Geostationaryjava3DThere’s lots of bad science in the move “Gravity,” but there’s one thing they got right: microgravity. Give me a few paragraphs and this will be about weather–honest.

Most people think astronauts float in space because they’re far from the Earth’s gravitation pull. Nope. Totally wrong.

The math behind gravity bases its calculations on the distance to the Earth’s center, not its surface. Adding a few hundred miles from the center of the Earth to the astronauts is a very small change. The Hubble Space Telescope’s orbit would still leave you with 90% of the gravitational pull you get on solid ground.

That’s not enough to make you float, though you’d weigh 10% less. Where can I sign up for that?

Astronauts are weightless for the same reason you’re weightless going down that first hill on a roller coaster. Orbiting Earth actually means falling around the Earth!

By flying the Hubble or International Space Station at just the right speed their fall matches the curve of the Earth. It’s as if that first roller coaster hill never ended. And, it’s why the space shuttle always flew at around 17,000 miles per hour (give or take a little depending on their exact orbit).

In the movie, George Clooney tells Sandra Bullock space debris will reappear in around 90 minutes. That’s the time it takes to orbit the Earth a few hundred miles up at 17,000 mph. Score one for the movie.

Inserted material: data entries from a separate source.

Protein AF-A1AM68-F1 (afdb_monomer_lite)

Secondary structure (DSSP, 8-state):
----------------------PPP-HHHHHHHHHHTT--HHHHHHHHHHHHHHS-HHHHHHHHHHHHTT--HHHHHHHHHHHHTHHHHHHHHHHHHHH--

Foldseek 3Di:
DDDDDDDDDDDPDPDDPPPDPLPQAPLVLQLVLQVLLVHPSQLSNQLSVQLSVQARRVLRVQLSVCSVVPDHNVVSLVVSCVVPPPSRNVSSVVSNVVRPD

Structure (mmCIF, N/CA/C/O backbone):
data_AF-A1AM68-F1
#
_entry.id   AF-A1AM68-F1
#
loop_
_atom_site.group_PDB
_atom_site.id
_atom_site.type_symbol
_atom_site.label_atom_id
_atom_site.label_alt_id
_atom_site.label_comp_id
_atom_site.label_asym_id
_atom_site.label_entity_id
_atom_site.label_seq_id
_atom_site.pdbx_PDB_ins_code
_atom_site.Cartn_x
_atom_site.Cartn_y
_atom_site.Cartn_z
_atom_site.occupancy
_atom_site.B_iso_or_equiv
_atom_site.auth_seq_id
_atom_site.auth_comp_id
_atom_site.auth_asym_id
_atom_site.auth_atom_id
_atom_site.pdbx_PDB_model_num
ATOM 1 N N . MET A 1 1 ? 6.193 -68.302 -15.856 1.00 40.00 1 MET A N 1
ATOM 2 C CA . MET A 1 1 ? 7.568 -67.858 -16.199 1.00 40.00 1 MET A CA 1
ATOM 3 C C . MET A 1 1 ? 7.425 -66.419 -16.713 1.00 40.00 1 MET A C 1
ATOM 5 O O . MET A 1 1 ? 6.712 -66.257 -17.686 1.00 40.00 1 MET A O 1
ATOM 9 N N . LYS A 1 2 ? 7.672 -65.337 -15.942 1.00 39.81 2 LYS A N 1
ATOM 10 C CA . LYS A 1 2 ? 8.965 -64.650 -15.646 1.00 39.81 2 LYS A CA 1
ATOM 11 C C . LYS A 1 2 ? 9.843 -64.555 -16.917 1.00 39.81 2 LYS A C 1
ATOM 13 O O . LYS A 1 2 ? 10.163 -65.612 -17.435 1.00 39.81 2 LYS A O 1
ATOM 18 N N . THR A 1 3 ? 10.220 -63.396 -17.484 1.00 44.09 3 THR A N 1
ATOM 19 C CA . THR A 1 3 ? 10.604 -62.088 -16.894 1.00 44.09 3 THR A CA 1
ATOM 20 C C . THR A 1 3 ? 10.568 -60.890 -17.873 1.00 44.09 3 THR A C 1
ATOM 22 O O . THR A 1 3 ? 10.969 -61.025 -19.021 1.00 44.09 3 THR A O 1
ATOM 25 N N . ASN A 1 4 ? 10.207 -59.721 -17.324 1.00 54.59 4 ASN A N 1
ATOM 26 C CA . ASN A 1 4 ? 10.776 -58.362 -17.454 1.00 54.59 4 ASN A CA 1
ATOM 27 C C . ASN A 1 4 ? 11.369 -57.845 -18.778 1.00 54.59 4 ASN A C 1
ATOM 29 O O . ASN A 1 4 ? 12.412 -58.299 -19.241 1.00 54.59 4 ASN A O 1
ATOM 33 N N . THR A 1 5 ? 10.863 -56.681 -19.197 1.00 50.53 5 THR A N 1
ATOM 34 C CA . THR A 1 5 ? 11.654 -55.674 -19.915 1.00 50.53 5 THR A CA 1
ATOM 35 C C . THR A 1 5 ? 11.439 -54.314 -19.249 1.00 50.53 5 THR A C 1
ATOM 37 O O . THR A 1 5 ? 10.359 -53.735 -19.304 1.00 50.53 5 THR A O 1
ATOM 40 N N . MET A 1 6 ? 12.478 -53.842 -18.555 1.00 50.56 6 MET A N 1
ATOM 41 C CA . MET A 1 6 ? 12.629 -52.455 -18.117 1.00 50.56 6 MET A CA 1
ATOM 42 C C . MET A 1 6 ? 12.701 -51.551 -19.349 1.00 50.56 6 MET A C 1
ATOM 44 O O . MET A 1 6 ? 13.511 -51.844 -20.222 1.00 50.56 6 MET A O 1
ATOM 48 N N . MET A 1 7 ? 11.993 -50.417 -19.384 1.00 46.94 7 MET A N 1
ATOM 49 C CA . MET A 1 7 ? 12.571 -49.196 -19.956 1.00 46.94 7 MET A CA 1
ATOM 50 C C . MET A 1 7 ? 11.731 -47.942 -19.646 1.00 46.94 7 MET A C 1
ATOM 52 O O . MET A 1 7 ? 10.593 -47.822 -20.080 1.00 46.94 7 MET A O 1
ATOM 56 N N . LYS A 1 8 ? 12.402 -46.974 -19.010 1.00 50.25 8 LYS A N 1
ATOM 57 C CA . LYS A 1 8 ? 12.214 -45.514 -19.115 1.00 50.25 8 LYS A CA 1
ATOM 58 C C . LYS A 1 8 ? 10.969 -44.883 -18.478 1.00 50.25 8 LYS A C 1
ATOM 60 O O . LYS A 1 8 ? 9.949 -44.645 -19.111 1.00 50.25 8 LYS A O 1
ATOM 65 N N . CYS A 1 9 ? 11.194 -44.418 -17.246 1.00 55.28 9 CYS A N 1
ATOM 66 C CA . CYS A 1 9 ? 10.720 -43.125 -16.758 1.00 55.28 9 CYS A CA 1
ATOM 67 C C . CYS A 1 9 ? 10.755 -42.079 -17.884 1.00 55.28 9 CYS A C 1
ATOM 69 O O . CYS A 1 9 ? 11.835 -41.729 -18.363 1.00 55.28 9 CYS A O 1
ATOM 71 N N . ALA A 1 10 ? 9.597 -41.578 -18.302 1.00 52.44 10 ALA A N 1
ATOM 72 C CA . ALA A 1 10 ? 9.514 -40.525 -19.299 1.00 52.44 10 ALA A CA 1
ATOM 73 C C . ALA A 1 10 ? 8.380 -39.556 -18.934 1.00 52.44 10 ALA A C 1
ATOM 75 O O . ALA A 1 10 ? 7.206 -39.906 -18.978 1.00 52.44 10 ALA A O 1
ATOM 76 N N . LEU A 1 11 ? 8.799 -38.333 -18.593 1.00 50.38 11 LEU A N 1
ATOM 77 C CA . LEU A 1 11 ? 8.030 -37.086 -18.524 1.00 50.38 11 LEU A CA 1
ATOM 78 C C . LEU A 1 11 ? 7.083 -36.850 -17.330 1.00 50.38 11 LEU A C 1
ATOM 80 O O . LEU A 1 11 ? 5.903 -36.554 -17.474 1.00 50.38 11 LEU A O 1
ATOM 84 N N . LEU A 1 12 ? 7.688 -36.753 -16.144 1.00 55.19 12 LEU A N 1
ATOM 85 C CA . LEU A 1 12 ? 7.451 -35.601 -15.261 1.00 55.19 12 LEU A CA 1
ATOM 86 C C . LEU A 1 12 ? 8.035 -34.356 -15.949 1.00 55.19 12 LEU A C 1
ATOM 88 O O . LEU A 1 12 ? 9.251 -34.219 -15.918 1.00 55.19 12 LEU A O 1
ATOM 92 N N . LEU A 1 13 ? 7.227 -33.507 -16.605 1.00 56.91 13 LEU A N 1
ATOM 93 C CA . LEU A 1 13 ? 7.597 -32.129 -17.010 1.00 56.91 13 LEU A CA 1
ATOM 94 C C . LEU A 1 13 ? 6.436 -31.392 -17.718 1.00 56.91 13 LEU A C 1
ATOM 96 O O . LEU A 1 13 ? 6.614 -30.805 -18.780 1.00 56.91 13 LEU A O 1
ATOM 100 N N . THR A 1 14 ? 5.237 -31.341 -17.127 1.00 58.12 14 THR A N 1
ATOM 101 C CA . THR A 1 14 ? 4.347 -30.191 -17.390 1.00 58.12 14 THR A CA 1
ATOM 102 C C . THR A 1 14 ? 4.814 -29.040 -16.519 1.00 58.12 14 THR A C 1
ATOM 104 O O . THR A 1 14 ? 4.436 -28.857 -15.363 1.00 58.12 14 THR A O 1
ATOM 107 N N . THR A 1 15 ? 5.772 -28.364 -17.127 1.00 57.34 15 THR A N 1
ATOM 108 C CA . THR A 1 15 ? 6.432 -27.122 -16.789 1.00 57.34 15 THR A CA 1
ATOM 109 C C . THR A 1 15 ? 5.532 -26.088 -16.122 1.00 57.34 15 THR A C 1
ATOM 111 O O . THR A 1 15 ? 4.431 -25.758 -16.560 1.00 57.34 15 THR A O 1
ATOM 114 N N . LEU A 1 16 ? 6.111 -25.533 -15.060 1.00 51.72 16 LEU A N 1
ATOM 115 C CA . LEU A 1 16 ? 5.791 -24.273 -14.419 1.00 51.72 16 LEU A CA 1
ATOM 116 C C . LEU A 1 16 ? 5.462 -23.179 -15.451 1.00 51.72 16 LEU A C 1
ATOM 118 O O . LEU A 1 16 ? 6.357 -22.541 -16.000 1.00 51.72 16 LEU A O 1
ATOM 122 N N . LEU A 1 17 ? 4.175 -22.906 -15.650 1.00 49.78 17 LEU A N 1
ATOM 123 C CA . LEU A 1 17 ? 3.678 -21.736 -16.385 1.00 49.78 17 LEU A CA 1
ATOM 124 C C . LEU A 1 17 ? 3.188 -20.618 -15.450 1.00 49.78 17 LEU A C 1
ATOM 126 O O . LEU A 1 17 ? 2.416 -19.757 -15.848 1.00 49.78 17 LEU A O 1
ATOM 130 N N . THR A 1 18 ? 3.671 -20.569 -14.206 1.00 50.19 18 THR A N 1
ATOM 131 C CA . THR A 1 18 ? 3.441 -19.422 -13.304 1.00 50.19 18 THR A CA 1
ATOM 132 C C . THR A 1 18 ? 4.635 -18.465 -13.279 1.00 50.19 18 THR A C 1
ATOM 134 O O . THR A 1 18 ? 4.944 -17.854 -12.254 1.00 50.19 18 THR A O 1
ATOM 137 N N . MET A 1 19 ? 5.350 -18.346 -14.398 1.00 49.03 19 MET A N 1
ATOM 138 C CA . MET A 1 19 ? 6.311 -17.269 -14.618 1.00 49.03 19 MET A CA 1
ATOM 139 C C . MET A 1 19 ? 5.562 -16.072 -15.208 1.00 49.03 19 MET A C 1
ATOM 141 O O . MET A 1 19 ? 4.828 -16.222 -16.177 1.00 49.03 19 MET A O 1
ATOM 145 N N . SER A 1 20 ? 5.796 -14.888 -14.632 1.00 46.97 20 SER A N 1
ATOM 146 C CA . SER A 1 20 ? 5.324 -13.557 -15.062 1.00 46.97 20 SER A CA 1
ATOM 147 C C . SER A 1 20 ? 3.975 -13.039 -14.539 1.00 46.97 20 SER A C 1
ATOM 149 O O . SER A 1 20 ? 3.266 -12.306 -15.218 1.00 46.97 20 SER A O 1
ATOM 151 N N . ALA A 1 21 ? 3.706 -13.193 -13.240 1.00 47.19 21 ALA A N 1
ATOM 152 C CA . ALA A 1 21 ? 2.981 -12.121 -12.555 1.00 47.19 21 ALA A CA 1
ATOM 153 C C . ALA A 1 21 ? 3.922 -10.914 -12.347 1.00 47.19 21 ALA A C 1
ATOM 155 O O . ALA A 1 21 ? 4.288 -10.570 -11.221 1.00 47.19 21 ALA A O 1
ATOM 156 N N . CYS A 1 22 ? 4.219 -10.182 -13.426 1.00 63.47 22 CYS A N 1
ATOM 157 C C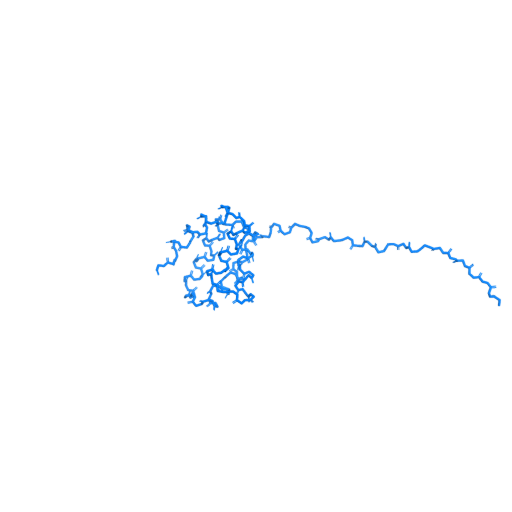A . CYS A 1 22 ? 4.192 -8.718 -13.346 1.00 63.47 22 CYS A CA 1
ATOM 158 C C . CYS A 1 22 ? 2.730 -8.324 -13.064 1.00 63.47 22 CYS A C 1
ATOM 160 O O . CYS A 1 22 ? 2.033 -7.788 -13.917 1.00 63.47 22 CYS A O 1
ATOM 162 N N . GLY A 1 23 ? 2.220 -8.755 -11.906 1.00 72.38 23 GLY A N 1
ATOM 163 C CA . GLY A 1 23 ? 0.800 -8.771 -11.607 1.00 72.38 23 GLY A CA 1
ATOM 164 C C . GLY A 1 23 ? 0.313 -7.343 -11.536 1.00 72.38 23 GLY A C 1
ATOM 165 O O . GLY A 1 23 ? 0.996 -6.507 -10.949 1.00 72.38 23 GLY A O 1
ATOM 166 N N . ARG A 1 24 ? -0.837 -7.064 -12.144 1.00 90.00 24 ARG A N 1
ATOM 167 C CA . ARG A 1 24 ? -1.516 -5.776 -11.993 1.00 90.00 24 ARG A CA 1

With me so far? Good, because we’re going to 1609 for a second and Johannes Kepler. He was a German astronomer studying Mars. Don’t ask why.

Kepler came up with mathematical laws to describe all this stuff. He figured out how how fast you’d have to go at any altitude to maintain an orbit. Kepler’s laws describe the planets orbits around the Sun and today’s satellites.

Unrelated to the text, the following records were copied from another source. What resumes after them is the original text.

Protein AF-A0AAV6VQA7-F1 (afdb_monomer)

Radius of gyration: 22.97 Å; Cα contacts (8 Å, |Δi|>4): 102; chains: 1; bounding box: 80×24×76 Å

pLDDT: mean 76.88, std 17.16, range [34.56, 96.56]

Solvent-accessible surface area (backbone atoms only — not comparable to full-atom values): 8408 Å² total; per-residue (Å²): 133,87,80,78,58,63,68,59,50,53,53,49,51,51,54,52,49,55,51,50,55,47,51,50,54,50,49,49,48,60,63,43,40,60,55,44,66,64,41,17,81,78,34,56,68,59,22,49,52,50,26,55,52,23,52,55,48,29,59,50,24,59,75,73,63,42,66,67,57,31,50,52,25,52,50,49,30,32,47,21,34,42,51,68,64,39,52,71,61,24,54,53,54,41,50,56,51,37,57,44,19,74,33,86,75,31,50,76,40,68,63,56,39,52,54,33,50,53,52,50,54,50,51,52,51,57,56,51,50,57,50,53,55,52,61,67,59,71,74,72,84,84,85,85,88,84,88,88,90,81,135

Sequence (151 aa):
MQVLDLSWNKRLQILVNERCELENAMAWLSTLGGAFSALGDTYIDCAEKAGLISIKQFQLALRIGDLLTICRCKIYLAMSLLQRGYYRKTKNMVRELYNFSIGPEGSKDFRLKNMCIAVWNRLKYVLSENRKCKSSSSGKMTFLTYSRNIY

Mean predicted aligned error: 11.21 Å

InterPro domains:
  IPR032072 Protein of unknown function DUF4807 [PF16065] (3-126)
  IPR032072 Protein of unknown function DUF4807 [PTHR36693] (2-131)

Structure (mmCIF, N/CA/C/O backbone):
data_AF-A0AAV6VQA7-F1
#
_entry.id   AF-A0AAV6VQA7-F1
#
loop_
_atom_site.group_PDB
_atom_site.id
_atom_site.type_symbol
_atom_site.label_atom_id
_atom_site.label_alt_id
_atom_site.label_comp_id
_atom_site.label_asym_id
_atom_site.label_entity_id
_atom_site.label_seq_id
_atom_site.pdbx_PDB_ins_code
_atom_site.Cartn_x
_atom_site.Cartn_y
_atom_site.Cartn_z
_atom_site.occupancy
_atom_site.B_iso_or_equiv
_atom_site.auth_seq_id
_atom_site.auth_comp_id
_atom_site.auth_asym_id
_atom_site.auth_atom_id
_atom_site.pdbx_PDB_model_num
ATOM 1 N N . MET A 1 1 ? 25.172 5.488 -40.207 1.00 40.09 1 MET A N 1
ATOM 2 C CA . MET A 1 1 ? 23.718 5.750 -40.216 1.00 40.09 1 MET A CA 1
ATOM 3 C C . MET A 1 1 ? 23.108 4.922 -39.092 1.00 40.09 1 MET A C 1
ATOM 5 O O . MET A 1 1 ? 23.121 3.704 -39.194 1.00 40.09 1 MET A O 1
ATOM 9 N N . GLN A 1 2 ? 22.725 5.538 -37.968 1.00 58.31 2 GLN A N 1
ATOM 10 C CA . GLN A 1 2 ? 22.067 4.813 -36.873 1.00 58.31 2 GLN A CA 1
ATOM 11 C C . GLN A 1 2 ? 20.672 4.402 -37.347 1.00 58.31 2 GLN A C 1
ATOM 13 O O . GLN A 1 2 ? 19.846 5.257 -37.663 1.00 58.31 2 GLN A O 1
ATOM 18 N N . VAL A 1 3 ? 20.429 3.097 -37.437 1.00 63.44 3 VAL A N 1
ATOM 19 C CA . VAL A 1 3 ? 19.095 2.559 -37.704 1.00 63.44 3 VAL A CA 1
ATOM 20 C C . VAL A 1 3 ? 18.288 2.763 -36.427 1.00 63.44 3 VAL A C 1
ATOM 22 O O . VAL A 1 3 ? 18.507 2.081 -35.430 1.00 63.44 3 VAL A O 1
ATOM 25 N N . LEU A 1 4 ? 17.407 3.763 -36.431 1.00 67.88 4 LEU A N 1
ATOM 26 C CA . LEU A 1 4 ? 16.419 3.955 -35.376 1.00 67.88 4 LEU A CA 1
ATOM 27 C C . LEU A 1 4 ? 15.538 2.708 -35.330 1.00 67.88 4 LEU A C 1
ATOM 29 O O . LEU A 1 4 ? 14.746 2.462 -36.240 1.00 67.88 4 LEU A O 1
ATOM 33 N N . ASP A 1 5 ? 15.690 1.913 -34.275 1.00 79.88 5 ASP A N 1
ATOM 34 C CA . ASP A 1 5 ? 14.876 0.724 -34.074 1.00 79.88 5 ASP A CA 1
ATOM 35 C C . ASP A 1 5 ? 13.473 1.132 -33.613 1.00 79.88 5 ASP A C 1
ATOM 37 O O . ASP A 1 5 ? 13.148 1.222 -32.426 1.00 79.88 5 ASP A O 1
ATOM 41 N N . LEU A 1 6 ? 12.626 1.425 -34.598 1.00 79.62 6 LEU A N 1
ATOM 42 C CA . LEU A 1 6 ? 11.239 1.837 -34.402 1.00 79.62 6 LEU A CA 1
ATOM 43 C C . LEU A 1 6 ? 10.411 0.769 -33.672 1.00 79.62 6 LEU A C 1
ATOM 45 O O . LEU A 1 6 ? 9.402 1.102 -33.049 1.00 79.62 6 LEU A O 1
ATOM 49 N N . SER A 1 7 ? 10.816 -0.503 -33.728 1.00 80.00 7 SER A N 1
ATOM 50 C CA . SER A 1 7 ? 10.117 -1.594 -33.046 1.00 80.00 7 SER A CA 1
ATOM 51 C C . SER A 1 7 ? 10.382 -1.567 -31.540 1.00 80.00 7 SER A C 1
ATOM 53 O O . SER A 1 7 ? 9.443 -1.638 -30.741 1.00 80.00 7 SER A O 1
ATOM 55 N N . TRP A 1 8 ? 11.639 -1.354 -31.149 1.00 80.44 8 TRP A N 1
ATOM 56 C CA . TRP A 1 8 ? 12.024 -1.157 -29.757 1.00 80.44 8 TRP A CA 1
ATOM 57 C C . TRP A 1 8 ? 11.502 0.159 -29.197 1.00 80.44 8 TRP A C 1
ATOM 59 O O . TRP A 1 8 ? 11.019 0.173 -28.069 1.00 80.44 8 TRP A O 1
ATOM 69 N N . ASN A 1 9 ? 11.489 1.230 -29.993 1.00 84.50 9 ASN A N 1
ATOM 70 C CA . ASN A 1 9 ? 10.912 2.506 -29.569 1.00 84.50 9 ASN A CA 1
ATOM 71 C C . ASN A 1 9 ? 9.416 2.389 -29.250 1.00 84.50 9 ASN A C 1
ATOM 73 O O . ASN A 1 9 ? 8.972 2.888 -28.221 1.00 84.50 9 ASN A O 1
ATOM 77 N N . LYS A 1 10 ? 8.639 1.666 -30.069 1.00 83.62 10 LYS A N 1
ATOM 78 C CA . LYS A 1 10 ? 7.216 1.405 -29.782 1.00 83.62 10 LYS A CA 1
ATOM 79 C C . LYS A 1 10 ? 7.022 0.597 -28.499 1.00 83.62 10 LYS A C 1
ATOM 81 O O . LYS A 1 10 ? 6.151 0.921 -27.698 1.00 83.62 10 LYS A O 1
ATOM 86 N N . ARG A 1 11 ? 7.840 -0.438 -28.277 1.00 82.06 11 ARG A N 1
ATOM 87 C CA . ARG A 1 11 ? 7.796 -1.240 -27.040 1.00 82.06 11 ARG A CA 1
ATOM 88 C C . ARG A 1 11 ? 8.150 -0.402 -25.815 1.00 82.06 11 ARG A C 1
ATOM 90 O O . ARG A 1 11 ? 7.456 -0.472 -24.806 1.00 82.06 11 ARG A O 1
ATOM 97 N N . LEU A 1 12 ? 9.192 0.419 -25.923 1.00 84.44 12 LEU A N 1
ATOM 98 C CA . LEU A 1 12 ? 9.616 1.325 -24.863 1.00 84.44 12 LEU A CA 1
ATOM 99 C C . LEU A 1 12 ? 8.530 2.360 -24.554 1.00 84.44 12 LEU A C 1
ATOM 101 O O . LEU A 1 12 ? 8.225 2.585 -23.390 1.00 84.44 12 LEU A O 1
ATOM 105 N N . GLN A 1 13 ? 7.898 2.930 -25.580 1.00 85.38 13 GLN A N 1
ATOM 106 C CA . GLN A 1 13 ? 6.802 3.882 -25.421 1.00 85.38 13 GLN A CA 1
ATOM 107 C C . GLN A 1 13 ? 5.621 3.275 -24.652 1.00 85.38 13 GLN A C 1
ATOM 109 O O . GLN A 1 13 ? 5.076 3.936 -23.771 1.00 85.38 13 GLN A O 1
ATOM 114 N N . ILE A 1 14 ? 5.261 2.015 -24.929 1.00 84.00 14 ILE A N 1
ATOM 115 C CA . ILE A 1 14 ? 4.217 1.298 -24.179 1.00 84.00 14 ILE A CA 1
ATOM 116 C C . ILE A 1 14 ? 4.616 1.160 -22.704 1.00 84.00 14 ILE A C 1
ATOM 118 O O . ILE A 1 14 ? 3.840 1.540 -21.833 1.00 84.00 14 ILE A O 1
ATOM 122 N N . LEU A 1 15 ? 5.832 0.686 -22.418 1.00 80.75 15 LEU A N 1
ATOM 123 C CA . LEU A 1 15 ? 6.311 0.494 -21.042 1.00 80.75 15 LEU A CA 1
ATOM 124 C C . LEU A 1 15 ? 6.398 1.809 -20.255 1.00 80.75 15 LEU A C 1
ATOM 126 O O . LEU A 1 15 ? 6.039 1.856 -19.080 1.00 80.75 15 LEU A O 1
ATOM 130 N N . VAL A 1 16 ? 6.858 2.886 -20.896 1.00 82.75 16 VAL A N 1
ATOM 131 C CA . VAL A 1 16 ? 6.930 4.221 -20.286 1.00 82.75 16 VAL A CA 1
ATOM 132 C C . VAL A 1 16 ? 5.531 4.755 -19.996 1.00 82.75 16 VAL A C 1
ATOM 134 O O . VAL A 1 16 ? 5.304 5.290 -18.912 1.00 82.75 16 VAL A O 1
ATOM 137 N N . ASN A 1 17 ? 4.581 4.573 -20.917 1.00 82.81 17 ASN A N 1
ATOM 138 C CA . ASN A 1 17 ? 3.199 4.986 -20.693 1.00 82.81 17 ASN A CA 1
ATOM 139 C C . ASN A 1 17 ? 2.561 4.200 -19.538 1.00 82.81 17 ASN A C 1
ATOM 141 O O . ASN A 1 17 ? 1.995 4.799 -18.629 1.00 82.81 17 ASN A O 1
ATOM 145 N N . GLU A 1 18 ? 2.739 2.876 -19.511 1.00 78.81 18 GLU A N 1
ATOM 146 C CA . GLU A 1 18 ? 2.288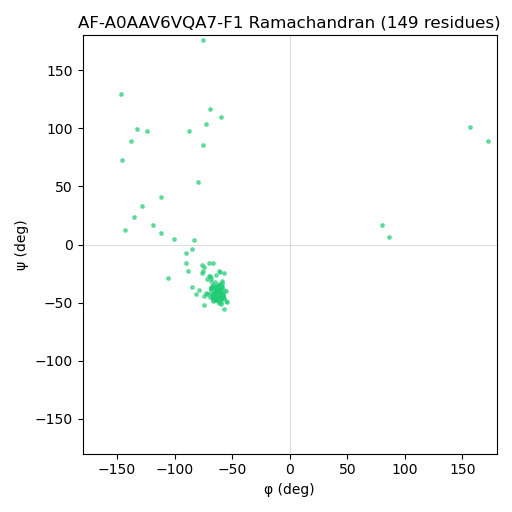 2.016 -18.410 1.00 78.81 18 GLU A CA 1
ATOM 147 C C . GLU A 1 18 ? 2.895 2.440 -17.063 1.00 78.81 18 GLU A C 1
ATOM 149 O O . GLU A 1 18 ? 2.199 2.523 -16.049 1.00 78.81 18 GLU A O 1
ATOM 154 N N . ARG A 1 19 ? 4.190 2.773 -17.034 1.00 77.25 19 ARG A N 1
ATOM 155 C CA . ARG A 1 19 ? 4.851 3.277 -15.826 1.00 77.25 19 ARG A CA 1
ATOM 156 C C . AR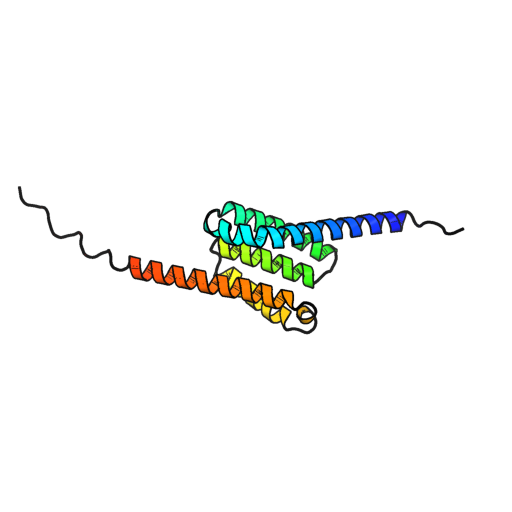G A 1 19 ? 4.287 4.627 -15.380 1.00 77.25 19 ARG A C 1
ATOM 158 O O . ARG A 1 19 ? 4.063 4.818 -14.186 1.00 77.25 19 ARG A O 1
ATOM 165 N N . CYS A 1 20 ? 4.040 5.540 -16.316 1.00 78.31 20 CYS A N 1
ATOM 166 C CA . CYS A 1 20 ? 3.491 6.863 -16.029 1.00 78.31 20 CYS A CA 1
ATOM 167 C C . CYS A 1 20 ? 2.058 6.776 -15.486 1.00 78.31 20 CYS A C 1
ATOM 169 O O . CYS A 1 20 ? 1.737 7.417 -14.487 1.00 78.31 20 CYS A O 1
ATOM 171 N N . GLU A 1 21 ? 1.213 5.927 -16.077 1.00 75.31 21 GLU A N 1
ATOM 172 C CA . GLU A 1 21 ? -0.146 5.672 -15.589 1.00 75.31 21 GLU A CA 1
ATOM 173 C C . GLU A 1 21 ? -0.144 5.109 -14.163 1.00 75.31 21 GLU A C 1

Here comes the weather part.

If it takes 90 minutes to orbit the Earth at Hubble altitude, what if you moved a satellite farther away? Could you orbit the Earth every 24 hours?

24 hours is the time it takes the Earth to turn once on its axis. The orbit of the satellite and the rotation of the Earth would be the same. Because they’d be moving in sync, the satellite would seem to hover over one spot.

Using Kepler’s 500 year old laws you can calculate a satellite 22,236 miles over the equator traveling 6,878 mph will orbit Earth exactly once a day. From the ground it would look motionless.

Johannes Kepler figured out where we’d put our weather satellites 500 years ago!

By placing them in geosynchronous orbit we get 24 hour coverage to track weather systems. The satellite is always looking down on exactly the same spot on Earth.

You don’t have to think about the math. All you have to know is it works! And because it does we have a view of weather Kepler could never have dreamed of, but that you see every day on TV.